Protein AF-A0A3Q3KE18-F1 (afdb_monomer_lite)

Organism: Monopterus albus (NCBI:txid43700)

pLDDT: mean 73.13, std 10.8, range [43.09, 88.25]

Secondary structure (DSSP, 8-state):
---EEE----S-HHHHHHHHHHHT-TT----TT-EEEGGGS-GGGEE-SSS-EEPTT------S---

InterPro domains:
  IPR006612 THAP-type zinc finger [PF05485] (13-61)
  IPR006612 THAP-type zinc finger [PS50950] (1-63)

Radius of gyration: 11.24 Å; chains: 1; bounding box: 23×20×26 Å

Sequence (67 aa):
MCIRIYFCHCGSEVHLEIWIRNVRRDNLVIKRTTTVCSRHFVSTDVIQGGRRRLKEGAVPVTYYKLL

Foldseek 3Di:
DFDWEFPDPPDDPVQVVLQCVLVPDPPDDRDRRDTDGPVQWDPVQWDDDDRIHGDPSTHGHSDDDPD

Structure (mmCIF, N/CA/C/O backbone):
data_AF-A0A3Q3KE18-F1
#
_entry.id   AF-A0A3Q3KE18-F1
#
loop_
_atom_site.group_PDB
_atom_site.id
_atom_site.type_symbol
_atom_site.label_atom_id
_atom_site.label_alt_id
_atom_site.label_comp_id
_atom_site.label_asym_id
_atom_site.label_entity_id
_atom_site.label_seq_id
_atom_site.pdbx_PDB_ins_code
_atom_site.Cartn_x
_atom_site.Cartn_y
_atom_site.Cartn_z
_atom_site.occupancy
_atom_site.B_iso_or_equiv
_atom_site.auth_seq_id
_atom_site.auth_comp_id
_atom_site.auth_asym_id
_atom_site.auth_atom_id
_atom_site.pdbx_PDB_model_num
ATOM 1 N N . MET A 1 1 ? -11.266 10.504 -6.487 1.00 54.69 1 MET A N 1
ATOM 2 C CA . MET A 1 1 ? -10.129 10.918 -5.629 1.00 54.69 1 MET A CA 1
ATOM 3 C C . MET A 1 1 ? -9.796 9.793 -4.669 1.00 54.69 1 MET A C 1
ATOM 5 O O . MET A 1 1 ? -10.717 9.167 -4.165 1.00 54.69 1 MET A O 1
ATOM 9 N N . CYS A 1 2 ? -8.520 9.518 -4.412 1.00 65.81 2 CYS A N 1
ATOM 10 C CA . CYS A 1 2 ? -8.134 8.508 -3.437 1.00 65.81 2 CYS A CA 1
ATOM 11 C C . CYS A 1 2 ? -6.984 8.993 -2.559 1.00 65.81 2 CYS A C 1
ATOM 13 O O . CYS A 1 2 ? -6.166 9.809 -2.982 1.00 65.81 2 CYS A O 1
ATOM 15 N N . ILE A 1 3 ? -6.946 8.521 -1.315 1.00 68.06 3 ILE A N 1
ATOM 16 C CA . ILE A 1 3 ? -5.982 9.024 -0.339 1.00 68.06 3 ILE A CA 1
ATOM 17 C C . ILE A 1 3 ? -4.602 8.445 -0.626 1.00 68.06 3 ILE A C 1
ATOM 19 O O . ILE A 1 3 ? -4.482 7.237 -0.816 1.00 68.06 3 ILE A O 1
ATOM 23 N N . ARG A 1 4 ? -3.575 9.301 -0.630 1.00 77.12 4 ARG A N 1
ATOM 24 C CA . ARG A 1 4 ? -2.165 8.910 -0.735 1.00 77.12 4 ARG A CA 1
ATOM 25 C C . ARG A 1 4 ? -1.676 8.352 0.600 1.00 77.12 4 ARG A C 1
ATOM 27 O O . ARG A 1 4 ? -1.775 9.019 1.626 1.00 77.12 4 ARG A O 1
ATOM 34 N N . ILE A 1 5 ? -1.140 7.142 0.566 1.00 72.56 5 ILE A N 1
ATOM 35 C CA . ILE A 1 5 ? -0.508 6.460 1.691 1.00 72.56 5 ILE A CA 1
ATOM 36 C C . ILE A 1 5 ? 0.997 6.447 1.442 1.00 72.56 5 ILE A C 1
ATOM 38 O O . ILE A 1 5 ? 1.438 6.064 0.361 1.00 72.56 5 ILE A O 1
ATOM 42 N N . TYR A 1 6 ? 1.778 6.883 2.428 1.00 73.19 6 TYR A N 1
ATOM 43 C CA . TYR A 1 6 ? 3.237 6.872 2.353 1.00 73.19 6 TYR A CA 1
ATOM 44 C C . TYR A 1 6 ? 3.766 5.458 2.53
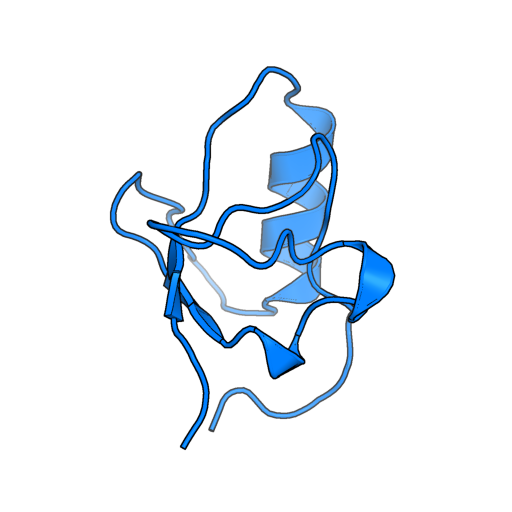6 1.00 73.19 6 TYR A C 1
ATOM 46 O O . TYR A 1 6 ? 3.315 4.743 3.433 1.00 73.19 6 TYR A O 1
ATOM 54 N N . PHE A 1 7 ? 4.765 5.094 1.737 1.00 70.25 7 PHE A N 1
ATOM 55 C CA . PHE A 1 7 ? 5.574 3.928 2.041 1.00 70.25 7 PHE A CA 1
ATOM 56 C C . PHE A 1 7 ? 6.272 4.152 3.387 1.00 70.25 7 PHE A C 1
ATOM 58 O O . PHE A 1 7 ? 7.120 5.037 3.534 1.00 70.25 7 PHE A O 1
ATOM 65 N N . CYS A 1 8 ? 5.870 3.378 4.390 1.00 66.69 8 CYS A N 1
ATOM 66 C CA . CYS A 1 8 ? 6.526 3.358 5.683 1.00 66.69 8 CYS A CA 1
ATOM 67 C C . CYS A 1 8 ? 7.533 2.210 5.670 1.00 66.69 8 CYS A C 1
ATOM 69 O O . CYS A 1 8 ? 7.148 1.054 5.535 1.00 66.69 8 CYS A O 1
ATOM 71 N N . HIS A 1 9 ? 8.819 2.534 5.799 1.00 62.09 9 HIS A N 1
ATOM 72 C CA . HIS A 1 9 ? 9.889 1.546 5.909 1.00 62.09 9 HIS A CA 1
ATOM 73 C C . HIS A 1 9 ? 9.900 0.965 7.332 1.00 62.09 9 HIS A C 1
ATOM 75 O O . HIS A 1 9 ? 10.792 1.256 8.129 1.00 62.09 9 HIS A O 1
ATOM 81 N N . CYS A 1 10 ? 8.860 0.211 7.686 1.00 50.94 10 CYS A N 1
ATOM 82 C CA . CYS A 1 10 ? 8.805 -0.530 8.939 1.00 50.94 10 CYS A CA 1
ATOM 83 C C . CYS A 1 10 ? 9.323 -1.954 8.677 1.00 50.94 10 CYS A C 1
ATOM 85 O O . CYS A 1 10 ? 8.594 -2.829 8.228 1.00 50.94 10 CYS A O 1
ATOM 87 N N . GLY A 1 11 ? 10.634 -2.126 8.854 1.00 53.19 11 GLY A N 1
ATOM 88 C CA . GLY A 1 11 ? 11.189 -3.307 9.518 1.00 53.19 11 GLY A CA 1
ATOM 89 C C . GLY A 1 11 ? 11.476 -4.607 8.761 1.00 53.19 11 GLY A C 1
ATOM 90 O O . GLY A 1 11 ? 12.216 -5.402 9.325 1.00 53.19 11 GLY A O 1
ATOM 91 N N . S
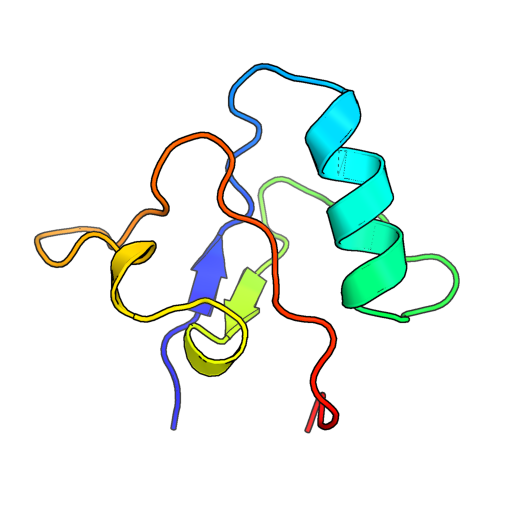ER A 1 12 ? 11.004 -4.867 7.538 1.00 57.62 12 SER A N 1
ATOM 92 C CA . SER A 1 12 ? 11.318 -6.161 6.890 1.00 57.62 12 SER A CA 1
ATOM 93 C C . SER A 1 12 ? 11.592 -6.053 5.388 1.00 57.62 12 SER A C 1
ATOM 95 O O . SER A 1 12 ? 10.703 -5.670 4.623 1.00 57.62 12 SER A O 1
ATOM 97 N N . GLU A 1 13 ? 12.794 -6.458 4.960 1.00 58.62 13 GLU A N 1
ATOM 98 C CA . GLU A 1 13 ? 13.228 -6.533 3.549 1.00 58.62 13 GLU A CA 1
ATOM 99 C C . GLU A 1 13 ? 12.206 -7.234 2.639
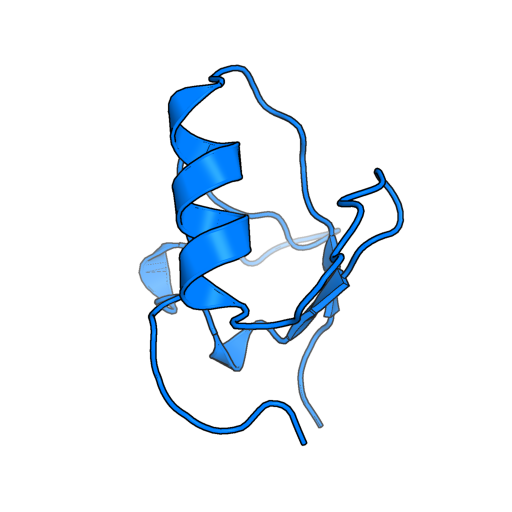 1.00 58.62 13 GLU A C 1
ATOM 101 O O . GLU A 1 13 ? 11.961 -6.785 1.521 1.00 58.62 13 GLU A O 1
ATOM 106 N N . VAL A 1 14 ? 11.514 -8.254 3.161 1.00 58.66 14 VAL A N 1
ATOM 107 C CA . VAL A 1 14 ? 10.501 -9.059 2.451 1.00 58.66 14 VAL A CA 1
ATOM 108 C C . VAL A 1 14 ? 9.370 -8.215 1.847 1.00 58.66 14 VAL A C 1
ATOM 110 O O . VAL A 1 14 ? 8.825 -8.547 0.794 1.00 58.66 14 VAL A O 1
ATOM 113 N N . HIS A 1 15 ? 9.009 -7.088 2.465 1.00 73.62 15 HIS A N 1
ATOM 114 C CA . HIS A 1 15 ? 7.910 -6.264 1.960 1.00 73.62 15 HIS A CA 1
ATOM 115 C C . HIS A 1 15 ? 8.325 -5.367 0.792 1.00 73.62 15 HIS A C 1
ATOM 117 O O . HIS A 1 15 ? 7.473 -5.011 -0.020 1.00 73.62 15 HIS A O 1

========================================

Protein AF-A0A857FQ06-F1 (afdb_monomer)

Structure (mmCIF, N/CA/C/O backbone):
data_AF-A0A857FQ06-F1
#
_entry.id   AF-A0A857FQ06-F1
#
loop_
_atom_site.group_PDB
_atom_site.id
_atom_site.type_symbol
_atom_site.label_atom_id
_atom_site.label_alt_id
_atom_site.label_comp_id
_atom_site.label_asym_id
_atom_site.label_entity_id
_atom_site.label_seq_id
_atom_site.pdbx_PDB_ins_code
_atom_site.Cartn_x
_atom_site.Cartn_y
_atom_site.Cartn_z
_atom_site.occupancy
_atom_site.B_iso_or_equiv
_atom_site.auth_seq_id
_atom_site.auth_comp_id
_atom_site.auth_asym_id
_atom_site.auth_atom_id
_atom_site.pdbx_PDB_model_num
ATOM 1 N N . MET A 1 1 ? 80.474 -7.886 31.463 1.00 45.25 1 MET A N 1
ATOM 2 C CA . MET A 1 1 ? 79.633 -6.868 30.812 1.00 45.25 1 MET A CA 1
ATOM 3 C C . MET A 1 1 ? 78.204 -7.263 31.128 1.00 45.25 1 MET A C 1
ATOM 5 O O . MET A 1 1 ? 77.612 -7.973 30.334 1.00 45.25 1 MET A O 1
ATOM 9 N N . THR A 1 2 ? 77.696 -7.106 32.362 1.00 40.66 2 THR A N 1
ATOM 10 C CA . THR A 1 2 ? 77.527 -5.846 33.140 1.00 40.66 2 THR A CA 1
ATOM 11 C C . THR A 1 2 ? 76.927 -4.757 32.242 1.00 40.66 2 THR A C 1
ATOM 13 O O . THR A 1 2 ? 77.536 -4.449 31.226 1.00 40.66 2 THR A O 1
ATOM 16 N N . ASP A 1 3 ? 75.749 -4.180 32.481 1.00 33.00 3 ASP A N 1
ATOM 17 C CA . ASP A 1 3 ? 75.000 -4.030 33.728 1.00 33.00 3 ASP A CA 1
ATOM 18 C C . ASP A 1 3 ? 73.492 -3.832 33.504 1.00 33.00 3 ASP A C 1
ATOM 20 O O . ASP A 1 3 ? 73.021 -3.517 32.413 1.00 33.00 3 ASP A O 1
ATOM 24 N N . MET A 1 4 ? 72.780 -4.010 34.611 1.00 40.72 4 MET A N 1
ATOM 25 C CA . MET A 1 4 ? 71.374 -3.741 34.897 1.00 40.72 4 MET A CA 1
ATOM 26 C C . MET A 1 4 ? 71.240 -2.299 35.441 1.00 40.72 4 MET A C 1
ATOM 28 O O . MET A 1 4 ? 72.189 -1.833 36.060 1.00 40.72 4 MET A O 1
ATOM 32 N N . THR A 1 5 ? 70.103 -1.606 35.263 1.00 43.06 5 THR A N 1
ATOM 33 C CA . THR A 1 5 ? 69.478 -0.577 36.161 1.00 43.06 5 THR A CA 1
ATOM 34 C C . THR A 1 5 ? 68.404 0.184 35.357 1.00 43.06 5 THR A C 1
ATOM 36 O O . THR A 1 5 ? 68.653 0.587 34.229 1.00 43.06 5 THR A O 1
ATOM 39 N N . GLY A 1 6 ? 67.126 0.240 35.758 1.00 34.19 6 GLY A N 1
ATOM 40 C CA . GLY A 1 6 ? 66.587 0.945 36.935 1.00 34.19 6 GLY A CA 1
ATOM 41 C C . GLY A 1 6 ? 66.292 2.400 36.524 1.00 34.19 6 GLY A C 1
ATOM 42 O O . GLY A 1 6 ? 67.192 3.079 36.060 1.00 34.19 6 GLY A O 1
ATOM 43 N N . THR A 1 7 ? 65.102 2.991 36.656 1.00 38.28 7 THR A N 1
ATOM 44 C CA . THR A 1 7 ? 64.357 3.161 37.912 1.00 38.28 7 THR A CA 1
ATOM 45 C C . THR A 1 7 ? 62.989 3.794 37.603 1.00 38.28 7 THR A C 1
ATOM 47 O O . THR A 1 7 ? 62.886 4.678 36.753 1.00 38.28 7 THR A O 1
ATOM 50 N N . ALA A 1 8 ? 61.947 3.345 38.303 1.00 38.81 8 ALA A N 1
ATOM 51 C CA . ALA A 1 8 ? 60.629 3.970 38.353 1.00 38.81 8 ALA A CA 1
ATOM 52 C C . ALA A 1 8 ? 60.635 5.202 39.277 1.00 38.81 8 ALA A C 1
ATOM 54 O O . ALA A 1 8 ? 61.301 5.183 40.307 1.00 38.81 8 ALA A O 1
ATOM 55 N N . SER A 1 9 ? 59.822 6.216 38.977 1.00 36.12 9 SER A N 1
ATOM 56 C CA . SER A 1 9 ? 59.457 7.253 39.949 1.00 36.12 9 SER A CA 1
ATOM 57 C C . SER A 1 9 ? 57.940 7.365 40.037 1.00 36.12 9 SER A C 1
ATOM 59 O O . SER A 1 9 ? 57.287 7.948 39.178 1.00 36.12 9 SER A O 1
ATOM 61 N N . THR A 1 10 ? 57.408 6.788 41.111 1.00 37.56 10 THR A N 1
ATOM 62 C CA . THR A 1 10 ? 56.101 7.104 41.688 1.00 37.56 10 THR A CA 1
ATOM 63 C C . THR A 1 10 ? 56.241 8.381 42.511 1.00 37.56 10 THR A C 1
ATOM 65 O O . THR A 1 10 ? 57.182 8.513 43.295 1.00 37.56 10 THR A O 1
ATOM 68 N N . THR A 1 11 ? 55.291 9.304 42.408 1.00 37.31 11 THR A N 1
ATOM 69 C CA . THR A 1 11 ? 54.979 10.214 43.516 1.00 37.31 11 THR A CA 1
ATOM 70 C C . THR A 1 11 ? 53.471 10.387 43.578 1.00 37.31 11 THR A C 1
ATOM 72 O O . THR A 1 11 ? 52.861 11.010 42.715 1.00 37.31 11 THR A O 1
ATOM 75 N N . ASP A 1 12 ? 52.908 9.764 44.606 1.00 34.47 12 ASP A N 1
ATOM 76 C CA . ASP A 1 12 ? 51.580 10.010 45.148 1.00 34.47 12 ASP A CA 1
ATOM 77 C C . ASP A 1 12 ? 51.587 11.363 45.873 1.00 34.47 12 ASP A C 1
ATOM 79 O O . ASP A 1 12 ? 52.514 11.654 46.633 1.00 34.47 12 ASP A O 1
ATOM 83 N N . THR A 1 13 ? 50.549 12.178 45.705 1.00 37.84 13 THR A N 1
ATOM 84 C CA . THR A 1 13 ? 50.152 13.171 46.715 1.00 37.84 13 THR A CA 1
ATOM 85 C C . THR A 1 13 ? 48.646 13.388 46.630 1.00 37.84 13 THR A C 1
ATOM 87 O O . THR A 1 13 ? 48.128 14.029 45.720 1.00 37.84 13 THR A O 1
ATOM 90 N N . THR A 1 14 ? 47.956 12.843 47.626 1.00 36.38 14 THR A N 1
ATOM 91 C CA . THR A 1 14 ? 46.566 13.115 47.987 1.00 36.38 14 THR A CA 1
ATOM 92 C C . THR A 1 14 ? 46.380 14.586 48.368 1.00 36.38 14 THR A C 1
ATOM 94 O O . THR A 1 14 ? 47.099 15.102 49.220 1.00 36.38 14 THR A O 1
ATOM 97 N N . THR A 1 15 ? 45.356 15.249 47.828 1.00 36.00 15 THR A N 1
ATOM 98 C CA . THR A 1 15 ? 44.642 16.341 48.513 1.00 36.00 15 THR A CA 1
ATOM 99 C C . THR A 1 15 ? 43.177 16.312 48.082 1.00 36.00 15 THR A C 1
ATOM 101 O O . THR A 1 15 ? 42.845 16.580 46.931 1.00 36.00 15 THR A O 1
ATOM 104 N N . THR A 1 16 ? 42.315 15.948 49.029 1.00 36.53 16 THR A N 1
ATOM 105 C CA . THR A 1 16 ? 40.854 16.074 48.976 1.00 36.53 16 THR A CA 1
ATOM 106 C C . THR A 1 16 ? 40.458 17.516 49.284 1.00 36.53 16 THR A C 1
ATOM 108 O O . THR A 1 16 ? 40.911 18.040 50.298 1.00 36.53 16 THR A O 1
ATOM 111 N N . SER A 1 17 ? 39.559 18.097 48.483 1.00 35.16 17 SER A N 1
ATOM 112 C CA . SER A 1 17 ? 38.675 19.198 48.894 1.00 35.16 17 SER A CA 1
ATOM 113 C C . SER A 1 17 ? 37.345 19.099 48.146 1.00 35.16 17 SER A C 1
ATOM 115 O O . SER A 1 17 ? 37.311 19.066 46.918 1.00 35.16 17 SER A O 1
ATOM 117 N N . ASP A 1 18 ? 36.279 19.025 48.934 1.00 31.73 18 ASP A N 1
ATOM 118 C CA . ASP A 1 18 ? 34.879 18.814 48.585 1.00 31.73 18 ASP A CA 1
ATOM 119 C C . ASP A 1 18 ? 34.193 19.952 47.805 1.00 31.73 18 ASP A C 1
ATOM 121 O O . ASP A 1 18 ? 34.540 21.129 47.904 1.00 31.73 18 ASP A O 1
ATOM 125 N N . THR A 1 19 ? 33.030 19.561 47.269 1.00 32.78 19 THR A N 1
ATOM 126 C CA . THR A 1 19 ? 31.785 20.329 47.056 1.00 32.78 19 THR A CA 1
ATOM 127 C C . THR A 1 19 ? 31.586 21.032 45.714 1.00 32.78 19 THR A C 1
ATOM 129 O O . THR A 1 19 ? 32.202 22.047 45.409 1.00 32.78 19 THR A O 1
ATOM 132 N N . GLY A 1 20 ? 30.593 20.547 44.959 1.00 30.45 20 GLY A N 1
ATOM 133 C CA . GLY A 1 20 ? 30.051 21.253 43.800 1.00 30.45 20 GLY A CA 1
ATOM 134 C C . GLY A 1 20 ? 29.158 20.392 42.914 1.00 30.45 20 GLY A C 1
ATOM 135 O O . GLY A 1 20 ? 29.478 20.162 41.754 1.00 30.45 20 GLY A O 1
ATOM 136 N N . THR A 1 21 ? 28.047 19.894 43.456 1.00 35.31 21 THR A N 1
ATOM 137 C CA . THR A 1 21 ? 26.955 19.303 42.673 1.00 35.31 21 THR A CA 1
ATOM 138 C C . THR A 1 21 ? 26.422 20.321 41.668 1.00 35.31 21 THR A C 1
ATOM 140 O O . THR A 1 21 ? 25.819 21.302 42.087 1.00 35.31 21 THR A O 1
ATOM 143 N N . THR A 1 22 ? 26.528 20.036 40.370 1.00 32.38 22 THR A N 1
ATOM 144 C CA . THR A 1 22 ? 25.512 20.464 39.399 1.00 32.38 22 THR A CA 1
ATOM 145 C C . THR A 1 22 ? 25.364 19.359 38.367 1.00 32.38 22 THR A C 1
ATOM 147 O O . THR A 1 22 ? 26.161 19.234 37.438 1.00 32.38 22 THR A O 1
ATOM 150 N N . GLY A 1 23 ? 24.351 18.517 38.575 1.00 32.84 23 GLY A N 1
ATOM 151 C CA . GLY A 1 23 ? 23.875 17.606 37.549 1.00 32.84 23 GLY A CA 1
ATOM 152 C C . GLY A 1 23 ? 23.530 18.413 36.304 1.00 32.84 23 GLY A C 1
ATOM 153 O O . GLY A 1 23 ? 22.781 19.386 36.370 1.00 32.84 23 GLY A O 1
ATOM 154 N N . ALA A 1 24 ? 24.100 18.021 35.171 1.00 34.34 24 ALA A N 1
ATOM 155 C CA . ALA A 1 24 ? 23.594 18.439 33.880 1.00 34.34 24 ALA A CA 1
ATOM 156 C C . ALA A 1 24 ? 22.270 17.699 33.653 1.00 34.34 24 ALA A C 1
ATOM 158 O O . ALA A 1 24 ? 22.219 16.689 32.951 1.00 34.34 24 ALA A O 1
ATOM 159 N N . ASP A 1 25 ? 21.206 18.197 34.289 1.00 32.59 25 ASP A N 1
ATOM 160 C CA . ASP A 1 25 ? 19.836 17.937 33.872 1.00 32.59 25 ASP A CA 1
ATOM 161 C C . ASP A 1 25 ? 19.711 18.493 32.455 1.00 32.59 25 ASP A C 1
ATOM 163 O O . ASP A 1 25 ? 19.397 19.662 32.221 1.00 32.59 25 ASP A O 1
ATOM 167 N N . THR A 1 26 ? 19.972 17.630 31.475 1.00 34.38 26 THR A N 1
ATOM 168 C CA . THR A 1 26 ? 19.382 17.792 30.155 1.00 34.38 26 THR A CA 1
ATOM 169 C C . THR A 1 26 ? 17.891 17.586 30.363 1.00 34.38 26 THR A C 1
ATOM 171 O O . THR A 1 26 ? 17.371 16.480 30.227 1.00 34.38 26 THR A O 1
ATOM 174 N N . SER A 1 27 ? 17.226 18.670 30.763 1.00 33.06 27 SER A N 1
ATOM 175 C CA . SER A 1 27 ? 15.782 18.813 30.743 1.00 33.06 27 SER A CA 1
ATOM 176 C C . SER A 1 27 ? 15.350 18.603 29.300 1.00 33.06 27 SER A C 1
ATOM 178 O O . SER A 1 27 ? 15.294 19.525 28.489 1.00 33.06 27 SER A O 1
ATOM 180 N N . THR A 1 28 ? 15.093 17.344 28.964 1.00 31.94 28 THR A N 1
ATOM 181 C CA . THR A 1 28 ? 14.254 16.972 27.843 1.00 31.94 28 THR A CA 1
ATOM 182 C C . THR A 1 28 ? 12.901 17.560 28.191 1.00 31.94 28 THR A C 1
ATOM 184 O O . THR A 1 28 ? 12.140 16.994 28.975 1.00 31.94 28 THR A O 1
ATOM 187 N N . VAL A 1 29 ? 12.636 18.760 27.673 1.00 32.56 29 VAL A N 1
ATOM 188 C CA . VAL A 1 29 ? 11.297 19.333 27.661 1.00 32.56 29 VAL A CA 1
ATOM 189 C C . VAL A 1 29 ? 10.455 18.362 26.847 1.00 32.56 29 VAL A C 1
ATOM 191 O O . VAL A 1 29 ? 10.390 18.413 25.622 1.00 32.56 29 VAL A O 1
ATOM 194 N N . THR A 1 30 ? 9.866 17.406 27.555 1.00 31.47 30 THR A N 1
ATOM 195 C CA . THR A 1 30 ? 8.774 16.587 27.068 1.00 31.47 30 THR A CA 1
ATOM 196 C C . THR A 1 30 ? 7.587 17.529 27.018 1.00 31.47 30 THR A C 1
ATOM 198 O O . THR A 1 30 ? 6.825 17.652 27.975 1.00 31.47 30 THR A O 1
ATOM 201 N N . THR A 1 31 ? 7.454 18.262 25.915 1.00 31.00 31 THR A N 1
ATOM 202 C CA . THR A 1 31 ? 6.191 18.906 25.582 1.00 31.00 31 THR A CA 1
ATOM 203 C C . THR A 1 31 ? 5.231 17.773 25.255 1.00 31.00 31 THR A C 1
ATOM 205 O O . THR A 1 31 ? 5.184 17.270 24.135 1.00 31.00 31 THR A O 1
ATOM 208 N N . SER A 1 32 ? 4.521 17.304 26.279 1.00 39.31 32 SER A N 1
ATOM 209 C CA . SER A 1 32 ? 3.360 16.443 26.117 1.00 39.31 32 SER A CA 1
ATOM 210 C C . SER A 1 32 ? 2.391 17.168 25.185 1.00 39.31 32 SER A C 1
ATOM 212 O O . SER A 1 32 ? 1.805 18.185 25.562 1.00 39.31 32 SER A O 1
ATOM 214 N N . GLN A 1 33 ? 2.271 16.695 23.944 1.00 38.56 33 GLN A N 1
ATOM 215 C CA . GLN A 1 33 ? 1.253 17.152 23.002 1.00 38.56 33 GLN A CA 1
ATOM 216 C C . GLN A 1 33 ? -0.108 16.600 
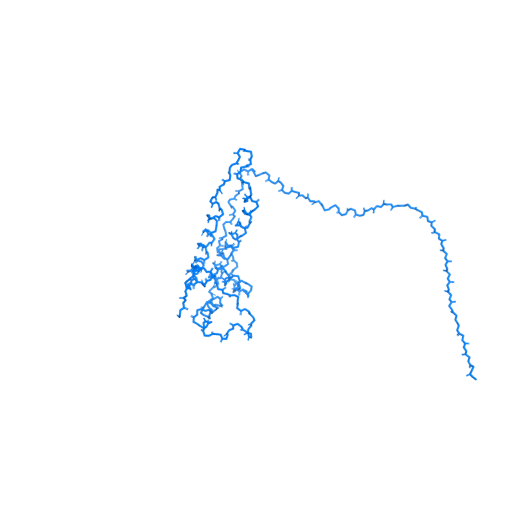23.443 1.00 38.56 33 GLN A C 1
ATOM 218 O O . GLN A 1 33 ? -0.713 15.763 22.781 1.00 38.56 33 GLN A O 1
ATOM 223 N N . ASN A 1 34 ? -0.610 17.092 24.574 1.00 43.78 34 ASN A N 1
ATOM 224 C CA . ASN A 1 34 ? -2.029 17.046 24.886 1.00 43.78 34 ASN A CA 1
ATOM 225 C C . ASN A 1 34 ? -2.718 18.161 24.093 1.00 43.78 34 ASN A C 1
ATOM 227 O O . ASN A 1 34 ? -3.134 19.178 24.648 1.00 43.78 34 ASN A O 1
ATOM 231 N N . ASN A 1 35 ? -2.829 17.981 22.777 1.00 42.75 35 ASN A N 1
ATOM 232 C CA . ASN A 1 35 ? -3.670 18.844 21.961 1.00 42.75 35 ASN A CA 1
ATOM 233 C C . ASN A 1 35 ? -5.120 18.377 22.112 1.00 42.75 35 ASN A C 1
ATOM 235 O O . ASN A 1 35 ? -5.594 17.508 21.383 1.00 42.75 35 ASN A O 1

========================================

_Problem requirements_
Set the pictures aside and reproduce exactly the lines above, from the line holding "ATOM 216 C C . GLN A 1 33 ? -0.108 16.600" through the line holding "ATOM 224 C CA", both included, with nothing else.

_Written answer_
ATOM 216 C C . GLN A 1 33 ? -0.108 16.600 
23.443 1.00 38.56 33 GLN A C 1
ATOM 218 O O . GLN A 1 33 ? -0.713 15.763 22.781 1.00 38.56 33 GLN A O 1
ATOM 223 N N . ASN A 1 34 ? -0.610 17.092 24.574 1.00 43.78 34 ASN A N 1
ATOM 224 C CA . ASN A 1 34 ? -2.029 17.046 24.886 1.00 43.78 34 ASN A CA 1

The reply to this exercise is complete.